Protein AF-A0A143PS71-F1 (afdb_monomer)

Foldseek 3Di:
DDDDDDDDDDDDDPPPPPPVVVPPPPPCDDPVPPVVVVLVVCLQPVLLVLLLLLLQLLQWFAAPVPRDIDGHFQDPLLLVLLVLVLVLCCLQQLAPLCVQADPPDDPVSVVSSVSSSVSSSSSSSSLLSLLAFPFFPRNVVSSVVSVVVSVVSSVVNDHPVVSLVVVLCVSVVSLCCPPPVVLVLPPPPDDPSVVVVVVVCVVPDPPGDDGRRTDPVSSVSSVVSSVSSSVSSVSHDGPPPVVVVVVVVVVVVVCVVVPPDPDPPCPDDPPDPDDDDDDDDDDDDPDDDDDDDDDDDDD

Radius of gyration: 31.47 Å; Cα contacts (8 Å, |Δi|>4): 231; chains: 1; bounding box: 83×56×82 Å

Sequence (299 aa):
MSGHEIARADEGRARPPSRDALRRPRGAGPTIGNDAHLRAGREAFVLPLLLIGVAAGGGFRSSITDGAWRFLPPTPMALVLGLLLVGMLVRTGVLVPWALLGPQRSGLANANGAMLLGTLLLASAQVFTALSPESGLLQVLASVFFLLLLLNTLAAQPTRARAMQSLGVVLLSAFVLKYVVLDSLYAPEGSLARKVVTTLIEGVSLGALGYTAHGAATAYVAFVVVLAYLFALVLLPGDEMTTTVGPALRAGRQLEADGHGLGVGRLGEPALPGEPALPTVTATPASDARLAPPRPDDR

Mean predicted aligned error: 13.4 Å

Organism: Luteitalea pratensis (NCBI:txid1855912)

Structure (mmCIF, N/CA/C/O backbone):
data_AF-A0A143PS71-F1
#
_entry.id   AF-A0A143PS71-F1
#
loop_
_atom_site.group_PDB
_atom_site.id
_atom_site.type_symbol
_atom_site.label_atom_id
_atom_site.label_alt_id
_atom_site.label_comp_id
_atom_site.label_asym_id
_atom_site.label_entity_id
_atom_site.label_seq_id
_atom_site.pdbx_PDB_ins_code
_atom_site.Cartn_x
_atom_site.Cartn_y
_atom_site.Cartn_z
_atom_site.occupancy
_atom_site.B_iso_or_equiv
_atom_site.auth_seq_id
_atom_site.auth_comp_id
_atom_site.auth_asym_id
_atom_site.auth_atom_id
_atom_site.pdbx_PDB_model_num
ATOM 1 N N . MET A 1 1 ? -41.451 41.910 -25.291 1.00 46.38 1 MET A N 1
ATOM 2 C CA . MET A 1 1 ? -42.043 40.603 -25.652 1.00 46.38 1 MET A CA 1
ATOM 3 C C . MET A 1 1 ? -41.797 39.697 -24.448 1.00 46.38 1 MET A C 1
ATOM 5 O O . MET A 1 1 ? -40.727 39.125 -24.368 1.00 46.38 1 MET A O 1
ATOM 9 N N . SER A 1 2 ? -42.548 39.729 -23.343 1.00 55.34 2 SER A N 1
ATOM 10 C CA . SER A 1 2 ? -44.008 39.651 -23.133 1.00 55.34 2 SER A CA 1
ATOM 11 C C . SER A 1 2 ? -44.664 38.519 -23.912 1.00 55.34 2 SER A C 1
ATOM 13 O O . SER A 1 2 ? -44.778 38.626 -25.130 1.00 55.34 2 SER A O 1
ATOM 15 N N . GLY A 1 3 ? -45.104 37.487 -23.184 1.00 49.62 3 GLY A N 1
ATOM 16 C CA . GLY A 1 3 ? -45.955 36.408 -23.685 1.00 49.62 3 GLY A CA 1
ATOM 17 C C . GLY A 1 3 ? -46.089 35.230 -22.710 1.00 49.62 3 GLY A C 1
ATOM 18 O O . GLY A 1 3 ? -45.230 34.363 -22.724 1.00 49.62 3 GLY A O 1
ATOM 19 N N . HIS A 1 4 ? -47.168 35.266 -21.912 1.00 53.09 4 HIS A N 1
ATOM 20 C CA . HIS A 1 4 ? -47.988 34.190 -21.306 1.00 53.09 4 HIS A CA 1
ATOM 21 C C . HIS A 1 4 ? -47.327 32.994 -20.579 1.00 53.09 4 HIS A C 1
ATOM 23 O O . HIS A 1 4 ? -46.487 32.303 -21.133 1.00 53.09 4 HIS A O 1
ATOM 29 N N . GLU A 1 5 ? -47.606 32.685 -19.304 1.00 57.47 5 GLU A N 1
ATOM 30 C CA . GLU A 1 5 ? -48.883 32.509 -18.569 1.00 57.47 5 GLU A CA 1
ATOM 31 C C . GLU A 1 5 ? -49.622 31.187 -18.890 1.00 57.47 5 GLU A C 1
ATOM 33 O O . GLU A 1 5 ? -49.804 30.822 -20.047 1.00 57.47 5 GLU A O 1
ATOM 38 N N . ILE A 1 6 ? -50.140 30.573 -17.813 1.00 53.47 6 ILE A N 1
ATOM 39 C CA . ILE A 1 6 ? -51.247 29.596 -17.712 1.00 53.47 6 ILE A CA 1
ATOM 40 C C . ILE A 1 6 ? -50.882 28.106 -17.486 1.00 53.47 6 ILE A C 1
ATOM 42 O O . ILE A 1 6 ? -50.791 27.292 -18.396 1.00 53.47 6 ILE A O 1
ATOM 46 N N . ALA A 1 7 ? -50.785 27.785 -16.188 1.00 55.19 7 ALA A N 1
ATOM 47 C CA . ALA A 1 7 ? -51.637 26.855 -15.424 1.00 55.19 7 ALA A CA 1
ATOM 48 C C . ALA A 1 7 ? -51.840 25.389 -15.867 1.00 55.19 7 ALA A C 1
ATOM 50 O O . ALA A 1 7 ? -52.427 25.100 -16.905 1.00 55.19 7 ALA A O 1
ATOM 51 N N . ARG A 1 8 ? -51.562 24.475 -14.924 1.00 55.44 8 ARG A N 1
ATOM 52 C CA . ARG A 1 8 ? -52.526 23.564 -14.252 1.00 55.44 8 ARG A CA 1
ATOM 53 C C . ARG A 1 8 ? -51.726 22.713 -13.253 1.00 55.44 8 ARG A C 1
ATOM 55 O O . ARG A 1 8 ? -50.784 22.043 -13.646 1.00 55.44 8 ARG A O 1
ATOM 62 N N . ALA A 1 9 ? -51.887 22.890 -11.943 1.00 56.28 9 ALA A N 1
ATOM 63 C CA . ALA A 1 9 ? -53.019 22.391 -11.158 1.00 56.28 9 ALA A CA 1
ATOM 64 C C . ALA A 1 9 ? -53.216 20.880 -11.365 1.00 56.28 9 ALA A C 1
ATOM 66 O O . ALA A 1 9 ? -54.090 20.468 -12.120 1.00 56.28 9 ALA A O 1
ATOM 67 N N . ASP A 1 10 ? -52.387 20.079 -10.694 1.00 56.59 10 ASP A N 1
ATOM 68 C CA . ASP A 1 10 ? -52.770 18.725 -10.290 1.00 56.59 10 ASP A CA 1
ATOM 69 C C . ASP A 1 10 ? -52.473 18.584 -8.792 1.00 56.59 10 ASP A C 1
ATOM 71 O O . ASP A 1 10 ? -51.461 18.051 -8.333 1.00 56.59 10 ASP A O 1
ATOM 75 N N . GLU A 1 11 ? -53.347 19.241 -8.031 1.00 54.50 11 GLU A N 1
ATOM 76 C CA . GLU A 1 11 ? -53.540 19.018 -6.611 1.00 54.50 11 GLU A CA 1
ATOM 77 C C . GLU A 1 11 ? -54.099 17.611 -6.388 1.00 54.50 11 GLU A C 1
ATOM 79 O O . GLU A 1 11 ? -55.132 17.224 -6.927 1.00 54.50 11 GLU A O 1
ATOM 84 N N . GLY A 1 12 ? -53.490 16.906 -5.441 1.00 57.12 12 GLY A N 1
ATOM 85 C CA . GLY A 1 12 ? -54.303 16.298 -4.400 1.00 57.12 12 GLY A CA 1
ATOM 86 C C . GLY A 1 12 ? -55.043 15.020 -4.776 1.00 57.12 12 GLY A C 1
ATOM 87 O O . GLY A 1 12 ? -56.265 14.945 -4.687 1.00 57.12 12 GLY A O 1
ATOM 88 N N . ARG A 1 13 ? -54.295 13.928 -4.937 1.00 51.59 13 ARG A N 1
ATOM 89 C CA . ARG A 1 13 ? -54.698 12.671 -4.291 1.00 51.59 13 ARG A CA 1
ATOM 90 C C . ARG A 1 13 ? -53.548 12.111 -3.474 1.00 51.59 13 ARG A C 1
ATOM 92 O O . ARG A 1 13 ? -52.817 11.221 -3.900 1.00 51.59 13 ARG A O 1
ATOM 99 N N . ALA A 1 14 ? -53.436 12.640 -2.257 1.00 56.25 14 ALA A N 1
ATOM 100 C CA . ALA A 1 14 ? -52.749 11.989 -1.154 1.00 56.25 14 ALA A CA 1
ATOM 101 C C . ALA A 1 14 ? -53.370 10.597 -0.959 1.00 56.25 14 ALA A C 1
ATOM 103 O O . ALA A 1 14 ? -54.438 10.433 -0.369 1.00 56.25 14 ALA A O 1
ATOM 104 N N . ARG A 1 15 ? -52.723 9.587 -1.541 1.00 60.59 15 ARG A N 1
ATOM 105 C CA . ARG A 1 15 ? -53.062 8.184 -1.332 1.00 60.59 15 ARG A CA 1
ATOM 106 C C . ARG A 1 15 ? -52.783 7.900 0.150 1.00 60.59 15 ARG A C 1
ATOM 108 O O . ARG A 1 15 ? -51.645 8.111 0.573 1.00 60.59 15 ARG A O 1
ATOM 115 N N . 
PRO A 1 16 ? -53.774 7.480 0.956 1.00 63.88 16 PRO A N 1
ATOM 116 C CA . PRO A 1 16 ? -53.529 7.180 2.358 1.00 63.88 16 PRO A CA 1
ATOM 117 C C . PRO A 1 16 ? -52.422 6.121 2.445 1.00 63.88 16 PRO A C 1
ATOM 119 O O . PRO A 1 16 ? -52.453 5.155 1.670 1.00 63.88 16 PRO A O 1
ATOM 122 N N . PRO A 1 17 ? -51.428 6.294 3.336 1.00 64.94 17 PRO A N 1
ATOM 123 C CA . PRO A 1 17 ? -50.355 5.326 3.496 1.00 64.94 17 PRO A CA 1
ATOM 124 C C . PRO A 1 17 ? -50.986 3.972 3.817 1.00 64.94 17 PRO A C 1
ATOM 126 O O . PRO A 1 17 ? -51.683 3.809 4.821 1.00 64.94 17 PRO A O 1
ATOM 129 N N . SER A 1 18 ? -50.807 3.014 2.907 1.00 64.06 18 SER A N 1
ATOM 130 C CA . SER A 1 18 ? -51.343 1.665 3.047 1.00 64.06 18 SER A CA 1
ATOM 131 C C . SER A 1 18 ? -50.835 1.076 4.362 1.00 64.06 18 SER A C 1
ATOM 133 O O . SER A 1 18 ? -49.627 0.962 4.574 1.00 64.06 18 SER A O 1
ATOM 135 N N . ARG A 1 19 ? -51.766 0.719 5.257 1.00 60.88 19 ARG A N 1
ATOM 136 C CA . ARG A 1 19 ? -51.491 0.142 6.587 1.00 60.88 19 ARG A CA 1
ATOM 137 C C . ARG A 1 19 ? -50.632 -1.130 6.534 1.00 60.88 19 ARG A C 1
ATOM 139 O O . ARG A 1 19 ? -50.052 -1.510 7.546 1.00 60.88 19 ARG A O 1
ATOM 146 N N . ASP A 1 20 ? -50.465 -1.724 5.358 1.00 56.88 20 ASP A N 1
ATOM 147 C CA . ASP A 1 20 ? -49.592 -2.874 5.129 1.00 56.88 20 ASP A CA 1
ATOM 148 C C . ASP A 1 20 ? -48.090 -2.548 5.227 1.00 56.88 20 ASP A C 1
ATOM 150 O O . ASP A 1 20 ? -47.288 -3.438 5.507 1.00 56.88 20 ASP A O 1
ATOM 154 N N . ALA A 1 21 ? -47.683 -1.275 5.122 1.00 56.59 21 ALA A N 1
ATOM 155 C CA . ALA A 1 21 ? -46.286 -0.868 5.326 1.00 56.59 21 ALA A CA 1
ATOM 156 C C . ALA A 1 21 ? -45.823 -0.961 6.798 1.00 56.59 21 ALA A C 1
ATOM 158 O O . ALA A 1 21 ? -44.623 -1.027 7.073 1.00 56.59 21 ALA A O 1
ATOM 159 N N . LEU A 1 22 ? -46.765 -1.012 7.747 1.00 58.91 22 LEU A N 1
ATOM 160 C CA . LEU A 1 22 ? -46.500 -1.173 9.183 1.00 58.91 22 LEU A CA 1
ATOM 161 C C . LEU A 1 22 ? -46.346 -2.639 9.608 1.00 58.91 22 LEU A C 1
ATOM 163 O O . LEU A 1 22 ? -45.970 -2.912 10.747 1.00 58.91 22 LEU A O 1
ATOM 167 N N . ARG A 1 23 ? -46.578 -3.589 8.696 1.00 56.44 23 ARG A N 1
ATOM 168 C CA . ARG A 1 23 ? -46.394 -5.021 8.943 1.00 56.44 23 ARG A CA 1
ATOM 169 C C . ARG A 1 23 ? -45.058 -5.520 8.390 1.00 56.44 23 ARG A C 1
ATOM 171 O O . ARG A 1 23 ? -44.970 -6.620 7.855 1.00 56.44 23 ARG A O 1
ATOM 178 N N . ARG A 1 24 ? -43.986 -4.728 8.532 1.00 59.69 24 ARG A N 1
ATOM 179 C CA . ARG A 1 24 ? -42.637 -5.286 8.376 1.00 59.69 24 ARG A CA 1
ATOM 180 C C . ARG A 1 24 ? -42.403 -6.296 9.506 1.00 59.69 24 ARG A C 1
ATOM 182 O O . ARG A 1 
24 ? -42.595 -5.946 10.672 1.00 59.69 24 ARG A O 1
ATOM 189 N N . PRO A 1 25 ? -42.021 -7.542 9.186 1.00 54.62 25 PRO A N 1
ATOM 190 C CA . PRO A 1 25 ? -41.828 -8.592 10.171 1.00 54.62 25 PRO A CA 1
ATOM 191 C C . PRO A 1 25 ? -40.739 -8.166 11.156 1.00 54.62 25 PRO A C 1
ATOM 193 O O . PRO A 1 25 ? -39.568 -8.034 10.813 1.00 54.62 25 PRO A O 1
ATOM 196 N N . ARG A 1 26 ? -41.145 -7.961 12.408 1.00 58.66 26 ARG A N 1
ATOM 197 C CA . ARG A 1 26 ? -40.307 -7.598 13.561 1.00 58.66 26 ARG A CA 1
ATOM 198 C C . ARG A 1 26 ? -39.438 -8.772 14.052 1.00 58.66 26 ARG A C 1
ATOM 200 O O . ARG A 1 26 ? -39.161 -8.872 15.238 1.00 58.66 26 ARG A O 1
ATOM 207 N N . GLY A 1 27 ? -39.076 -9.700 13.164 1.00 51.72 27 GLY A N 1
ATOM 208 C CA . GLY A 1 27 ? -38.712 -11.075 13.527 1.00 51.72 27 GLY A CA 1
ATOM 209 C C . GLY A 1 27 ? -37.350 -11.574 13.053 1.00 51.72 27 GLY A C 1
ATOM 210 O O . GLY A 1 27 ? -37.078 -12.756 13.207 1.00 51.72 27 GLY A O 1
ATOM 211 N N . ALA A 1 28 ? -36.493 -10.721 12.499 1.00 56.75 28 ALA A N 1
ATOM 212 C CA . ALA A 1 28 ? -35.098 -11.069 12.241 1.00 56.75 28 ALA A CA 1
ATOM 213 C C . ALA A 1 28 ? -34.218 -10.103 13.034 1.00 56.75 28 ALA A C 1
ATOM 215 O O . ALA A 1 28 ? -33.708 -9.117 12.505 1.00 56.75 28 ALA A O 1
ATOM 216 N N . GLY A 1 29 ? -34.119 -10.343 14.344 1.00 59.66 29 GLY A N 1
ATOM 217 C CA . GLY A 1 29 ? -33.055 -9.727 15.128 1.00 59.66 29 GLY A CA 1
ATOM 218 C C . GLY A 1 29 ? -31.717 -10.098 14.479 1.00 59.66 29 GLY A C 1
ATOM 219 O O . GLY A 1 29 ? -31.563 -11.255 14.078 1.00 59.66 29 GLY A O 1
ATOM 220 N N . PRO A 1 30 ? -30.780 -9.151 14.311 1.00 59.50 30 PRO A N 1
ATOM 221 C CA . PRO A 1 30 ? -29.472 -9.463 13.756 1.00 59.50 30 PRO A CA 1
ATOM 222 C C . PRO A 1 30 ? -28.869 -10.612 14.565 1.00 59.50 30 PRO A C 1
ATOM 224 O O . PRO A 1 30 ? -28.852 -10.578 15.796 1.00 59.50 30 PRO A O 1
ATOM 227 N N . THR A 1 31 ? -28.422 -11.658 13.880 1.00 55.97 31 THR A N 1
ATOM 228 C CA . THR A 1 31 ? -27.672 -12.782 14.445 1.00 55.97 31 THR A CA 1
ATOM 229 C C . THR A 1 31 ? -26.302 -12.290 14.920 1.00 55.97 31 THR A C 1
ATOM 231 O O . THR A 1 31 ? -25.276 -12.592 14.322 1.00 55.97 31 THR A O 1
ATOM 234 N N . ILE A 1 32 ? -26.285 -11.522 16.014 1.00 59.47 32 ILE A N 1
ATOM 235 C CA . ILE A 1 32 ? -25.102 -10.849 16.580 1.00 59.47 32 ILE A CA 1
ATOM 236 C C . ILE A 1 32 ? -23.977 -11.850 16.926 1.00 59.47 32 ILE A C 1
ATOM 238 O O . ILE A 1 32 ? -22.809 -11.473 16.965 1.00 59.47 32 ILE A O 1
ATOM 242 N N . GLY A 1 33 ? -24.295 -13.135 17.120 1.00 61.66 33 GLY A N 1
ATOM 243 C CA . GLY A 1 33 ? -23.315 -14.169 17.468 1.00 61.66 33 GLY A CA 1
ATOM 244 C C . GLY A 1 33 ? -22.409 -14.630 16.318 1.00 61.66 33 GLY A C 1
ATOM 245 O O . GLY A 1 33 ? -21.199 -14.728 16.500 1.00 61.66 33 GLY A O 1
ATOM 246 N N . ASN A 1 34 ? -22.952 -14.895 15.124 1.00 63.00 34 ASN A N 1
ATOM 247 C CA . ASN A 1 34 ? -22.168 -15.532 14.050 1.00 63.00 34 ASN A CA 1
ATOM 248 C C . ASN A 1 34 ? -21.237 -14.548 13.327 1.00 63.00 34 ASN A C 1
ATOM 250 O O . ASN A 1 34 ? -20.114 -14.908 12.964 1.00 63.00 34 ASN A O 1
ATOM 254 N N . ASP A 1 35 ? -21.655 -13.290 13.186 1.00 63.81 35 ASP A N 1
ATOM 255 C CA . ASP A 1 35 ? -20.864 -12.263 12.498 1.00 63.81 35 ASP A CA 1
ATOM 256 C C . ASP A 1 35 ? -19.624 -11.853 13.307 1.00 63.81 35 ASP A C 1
═══
## What you should do
Only the lines from the one with "ATOM 246 N N" to the end of the listing are wanted. Print them exactly, keeping both ends.

## Solution for this task
ATOM 246 N N . ASN A 1 34 ? -22.952 -14.895 15.124 1.00 63.00 34 ASN A N 1
ATOM 247 C CA . ASN A 1 34 ? -22.168 -15.532 14.050 1.00 63.00 34 ASN A CA 1
ATOM 248 C C . ASN A 1 34 ? -21.237 -14.548 13.327 1.00 63.00 34 ASN A C 1
ATOM 250 O O . ASN A 1 34 ? -20.114 -14.908 12.964 1.00 63.00 34 ASN A O 1
ATOM 254 N N . ASP A 1 35 ? -21.655 -13.290 13.186 1.00 63.81 35 ASP A N 1
ATOM 255 C CA . ASP A 1 35 ? -20.864 -12.263 12.498 1.00 63.81 35 ASP A CA 1
ATOM 256 C C . ASP A 1 35 ? -19.624 -11.853 13.307 1.00 63.81 35 ASP A C 1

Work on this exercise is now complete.